Невоенный дневник. 1914-1916
«Это был выстрел, раздавшийся в темную ночь; тонуло ли что и возвещало свою гибель, был ли это сигнал, зов на помощь, весть об утре или том, что его не будет, — все равно, надобно было проснуться». Так описывает Герцен впечатление от «Философического письма» Чаадаева (1836).
«Никогда с тех пор, как в России стали писать и читать, никакое литературное или ученое событие не производило такого огромного влияния, не разносилось с такою скоростью и с таким шумом», — замечает другой современник (Жихарев) о том же «Письме».
Это — «месть», «выстраданное проклятие» России. «Оставьте все надежды». Россия гибнет. Ее прошедшее пусто, настоящее невыносимо, а будущего вовсе нет. Вся она — «только пробел разумения, грозный урок, „данный народам, — до чего отчуждение и рабство могут довести“».
Так понял Герцен Чаадаева; так поняли все — славянофилы и западники, либералы и консерваторы, умные и глупые, честные и подлые.

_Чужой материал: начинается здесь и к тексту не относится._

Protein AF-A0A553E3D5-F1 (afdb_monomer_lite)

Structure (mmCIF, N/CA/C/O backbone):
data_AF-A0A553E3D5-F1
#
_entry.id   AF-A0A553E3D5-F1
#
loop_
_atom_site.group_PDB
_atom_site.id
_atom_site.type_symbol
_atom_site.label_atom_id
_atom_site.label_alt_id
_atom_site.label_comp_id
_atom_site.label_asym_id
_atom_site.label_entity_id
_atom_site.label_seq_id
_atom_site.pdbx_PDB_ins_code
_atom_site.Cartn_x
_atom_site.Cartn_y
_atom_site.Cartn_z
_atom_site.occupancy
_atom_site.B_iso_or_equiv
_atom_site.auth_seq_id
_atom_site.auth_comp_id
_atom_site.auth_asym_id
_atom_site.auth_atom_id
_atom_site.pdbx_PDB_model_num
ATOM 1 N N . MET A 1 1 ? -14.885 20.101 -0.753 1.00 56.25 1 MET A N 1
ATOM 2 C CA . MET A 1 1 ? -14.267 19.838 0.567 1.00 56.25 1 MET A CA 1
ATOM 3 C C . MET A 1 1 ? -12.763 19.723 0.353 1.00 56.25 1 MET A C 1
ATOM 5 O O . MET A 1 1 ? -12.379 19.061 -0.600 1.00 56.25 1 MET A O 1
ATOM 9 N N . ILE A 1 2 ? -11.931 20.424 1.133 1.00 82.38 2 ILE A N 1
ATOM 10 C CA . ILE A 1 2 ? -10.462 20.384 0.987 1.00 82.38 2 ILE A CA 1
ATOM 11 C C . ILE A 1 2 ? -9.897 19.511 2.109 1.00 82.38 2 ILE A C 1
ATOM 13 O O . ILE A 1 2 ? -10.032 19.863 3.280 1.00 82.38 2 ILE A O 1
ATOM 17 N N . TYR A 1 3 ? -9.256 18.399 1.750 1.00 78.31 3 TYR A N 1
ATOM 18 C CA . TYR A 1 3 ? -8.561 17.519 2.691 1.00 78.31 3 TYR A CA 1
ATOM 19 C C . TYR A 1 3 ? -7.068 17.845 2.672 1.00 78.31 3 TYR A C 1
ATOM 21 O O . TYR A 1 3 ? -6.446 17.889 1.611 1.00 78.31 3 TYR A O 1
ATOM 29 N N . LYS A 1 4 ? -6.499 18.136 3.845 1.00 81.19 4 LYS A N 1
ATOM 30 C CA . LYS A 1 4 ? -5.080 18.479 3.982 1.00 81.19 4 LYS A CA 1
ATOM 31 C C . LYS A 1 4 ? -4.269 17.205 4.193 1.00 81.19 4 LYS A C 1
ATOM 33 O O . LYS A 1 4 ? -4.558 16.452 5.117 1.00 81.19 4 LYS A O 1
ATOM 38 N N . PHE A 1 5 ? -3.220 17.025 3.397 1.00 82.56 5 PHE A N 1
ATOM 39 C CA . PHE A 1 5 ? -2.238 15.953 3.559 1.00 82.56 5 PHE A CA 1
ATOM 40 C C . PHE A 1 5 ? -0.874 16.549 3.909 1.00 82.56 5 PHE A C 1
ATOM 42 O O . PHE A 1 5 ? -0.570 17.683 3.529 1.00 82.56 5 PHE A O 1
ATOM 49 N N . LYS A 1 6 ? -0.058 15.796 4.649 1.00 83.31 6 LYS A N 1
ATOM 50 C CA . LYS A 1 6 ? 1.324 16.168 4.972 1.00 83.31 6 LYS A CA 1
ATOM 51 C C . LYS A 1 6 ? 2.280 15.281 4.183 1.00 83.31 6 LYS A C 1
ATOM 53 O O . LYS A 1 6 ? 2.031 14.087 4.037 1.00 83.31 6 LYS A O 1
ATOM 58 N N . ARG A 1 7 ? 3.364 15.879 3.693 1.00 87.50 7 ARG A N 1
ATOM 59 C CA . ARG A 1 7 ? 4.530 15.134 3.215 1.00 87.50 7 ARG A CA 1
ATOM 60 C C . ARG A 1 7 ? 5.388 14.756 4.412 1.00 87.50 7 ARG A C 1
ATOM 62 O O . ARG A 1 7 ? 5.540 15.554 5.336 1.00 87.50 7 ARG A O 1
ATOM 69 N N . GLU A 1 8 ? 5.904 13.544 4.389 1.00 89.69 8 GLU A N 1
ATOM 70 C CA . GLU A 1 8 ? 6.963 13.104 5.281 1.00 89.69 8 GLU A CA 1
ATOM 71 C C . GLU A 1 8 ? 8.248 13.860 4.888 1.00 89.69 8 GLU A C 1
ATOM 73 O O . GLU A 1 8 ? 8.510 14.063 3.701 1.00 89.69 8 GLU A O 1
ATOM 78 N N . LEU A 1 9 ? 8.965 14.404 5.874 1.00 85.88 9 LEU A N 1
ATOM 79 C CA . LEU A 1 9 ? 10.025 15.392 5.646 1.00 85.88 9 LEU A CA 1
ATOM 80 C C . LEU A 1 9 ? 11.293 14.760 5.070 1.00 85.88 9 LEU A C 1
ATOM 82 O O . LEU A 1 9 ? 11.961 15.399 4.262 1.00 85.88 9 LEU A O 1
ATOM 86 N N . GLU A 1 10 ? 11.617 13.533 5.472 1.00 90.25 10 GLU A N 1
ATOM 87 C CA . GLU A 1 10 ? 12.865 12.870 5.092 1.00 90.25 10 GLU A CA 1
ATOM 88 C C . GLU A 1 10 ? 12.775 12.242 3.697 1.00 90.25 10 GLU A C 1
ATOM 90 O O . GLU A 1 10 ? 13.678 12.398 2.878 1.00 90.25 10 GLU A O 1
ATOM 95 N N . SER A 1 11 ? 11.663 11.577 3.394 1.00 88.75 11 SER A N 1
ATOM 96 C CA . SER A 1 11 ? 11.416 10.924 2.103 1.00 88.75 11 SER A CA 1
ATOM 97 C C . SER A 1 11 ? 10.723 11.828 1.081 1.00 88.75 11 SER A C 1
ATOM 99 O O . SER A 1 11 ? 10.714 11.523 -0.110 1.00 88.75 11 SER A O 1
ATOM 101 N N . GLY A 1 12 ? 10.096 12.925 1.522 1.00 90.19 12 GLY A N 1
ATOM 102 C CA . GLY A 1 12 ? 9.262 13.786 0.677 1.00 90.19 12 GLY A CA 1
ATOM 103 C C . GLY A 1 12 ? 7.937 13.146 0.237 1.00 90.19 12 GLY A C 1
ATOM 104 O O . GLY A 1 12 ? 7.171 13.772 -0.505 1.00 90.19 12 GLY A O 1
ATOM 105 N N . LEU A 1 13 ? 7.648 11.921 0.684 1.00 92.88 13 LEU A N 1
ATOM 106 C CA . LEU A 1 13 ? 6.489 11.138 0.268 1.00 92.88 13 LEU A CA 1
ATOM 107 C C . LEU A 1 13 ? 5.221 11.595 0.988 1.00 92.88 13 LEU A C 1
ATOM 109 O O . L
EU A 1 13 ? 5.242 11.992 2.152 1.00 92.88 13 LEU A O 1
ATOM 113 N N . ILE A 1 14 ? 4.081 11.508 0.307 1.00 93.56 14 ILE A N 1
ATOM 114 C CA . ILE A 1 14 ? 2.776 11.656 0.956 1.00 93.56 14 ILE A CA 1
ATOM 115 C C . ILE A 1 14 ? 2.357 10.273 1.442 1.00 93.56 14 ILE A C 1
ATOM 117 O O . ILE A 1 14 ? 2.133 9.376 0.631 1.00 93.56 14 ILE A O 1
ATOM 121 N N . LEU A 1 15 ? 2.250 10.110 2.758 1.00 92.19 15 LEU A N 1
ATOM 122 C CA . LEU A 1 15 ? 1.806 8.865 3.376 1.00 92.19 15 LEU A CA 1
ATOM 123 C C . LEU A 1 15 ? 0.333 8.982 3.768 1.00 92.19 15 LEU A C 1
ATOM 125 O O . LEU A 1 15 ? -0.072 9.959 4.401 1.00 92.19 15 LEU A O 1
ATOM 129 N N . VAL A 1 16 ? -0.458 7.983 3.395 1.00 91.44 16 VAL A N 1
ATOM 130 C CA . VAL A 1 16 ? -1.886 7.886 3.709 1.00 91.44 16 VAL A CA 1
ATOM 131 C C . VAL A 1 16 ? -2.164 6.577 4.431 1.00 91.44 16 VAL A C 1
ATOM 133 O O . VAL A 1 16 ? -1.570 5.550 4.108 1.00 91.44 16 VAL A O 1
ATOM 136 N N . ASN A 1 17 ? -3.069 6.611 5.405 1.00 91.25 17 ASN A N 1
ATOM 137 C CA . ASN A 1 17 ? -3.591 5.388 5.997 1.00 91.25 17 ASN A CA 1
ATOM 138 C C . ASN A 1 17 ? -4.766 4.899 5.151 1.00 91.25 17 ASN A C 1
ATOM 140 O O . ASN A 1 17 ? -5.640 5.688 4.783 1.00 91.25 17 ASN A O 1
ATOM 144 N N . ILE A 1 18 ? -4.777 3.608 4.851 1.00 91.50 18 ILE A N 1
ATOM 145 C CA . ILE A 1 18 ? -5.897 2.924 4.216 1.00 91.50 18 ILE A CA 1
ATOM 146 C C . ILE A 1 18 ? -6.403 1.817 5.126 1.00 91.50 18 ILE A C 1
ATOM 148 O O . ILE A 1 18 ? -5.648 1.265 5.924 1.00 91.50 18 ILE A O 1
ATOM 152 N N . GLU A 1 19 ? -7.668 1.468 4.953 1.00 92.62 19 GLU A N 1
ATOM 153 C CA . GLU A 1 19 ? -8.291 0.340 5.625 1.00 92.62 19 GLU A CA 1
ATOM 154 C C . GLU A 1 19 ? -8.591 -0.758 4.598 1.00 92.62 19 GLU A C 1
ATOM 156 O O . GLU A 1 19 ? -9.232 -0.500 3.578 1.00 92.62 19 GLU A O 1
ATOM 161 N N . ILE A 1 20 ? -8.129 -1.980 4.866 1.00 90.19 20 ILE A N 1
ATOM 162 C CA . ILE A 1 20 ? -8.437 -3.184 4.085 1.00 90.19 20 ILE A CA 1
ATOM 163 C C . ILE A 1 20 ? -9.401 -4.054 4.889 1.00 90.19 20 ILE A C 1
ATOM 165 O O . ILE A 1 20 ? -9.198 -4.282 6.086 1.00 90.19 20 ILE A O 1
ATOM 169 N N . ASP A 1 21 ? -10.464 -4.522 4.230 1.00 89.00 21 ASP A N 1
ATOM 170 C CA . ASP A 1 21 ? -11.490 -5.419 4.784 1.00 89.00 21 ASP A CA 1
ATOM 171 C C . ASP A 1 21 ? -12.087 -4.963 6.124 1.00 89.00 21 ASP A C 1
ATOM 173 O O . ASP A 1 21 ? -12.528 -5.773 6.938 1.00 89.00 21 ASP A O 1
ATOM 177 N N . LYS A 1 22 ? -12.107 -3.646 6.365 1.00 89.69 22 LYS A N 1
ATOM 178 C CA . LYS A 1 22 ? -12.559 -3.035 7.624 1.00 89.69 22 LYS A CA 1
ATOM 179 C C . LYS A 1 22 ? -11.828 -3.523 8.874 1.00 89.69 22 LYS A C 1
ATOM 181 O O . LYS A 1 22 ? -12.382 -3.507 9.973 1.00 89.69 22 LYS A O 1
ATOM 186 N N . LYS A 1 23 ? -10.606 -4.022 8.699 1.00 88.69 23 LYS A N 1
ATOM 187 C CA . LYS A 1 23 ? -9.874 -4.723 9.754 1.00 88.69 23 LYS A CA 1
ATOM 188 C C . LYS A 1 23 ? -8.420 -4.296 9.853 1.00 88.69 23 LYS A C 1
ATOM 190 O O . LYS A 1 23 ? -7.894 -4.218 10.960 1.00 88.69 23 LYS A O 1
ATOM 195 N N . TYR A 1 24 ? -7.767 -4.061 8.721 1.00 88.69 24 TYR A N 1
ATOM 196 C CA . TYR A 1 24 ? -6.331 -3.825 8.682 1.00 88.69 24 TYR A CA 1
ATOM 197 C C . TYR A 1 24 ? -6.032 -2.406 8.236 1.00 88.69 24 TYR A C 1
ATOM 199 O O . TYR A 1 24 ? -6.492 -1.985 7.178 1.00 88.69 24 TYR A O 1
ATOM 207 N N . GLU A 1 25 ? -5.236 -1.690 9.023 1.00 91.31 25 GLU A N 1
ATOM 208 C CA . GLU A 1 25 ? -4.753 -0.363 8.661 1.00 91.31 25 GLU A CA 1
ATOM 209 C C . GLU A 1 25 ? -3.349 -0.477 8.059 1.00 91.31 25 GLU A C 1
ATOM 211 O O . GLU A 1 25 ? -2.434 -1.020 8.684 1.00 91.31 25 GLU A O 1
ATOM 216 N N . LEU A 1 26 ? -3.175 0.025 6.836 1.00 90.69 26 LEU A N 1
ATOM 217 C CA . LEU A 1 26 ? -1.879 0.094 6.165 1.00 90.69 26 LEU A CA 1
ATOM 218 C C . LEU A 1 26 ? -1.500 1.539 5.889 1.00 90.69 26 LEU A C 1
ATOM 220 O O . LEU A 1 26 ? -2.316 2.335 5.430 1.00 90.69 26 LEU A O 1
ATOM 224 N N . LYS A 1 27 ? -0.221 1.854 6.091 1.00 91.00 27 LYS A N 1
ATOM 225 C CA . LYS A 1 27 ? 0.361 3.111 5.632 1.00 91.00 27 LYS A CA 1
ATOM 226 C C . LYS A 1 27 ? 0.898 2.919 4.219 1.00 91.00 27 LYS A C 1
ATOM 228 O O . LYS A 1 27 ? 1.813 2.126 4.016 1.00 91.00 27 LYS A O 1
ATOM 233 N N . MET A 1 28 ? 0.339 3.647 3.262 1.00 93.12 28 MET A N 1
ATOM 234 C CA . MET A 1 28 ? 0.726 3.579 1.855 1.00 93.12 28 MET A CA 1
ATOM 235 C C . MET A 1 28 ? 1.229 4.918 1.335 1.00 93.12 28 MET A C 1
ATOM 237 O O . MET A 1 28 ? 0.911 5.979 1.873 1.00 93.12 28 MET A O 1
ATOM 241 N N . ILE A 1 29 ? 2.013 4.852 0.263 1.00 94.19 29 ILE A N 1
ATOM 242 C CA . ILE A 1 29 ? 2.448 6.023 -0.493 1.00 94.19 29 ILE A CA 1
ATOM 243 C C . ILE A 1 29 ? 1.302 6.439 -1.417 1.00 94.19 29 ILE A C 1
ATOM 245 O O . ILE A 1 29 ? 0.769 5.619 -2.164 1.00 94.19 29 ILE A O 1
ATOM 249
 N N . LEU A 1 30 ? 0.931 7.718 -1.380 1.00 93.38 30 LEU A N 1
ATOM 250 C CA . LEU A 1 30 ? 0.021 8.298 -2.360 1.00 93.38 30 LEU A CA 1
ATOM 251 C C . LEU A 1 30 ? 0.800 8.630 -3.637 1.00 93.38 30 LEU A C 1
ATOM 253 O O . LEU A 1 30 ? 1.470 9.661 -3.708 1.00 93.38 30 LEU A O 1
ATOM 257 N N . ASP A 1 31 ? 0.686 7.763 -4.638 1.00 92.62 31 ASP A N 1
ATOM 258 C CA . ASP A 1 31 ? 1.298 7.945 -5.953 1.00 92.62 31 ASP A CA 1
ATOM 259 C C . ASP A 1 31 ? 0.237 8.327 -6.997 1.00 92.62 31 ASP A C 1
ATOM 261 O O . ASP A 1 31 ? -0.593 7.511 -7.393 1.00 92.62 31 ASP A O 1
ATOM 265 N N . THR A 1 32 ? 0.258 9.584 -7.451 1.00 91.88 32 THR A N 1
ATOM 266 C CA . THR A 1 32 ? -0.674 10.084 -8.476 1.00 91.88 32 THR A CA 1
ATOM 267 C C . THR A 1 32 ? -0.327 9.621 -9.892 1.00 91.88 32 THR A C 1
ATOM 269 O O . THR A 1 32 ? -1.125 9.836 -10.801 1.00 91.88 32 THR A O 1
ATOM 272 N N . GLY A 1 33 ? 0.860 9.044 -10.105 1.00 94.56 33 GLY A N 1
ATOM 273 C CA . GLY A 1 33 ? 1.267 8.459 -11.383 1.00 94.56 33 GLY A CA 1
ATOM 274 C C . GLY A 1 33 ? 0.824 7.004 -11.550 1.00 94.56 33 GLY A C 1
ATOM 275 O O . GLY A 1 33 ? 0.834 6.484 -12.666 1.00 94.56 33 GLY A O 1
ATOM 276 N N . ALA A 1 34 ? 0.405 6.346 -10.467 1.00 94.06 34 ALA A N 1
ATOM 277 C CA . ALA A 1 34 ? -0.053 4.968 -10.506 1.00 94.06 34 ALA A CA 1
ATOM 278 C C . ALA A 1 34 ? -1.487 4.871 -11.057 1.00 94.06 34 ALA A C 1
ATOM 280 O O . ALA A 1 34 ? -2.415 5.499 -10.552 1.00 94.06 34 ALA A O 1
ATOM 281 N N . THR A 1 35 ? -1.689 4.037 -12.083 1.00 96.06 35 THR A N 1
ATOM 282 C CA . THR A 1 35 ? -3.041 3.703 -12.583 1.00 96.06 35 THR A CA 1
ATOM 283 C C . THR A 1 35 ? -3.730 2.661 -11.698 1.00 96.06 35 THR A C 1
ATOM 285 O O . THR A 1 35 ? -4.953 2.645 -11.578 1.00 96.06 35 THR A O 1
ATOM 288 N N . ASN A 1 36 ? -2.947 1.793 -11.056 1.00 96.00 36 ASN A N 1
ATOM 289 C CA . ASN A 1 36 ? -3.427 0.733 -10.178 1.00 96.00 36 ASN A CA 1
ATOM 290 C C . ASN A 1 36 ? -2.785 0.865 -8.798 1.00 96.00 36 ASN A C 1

Поднялась «ужасная суматоха», как в разрытом палкой муравейнике. «Все соединилось в одном общем вопле проклятия и презрения к человеку, дерзнувшему оскорбить Россию».
«Письмо Чаадаева не что иное, как отрицание той России, которую с подлинника списал Карамзин» (кн. Вяземский).[31] «Чаадаев излил на свое отечество такую ужасную ненависть, которая могла быть внушена ему только адскими силами» (Татищев).[32] «Обожаемую мать обругали, ударили по щеке» (Вигель).[33] «Тут бой рукопашный за свою кровь, за прах отцов, за все свое и за всех своих… Это верх безумия… За это сажают в желтый дом» (кн. Вяземский).
Взывали к митрополиту Серафиму, дабы он обратил внимание на «богомерзкое письмо», где изрыгаются «дерзостные хулы на веру и отечество». Студенты Московского университета выражали попечителю, гр. Строганову, желание «с оружием в руках вступиться за оскорбленную Россию». «Мало было Сибири, каторги, кнута, крепости, чтобы достойно покарать изменника своему Богу и своему отечеству» (маркиз де Кюстин).[34]
Не понял Чаадаева и проницательнейший из русских людей, Пушкин. «Клянусь вам честью, я не хотел бы иметь другое отечество, ни другую историю, чем те, которые дал нам Бог». Как будто Чаадаев хотел иметь другое отечество!
«Поверьте, я больше, чем кто-либо из вас люблю свое отечество… Но я не умею любить с закрытыми глазами, с опущенной головой, с немыми устами… Я думаю, что прежде всего мы обязаны отечеству истиной», — ответил он (в «Апологии сумасшедшего») всем своим обвинителям, в том числе и Пушкину.
«Прошлое России было удивительно, настоящее более чем великолепно, а будущее превзойдет все, что может себе представить воображение самое смелое: вот с какой точки зрения должно рассматривать и писать русскую историю», — говаривал гр. Бенкендорф, шеф николаевских жандармов. Разумеется, не так любил Россию Чаадаев.
Император Николай Павлович на «Философическом Письме» положил резолюцию: «Прочитав статью, нахожу, что содержание оной — смесь дерзостной бессмыслицы, достойной умалишенного».
Вспомнили, что Чаадаев принадлежал к Союзу благоденствия и, может быть, к Тайному обществу 14 декабря, заподозрили связь «Письма» с какою-то «политическою сектою», чуть не целым заговором.
Нарядили следственную комиссию, и хотя никакого заговора не открыли, но с виновными расправились жестоко, даже по тому времени: журнал «Телескоп», где напечатано «Письмо», запрещен, редактор Надеждин сослан в Усть-Сысольск, цензор Болдырев отрешен от должности, а Чаадаев объявлен, по высочайшему повелению, «сумасшедшим», о чем послан указ московскому военному генерал-губернатору.
Так повторилась история Чацкого — «горе от ума». И никого не удивила эта небывалая казнь сумасшествием.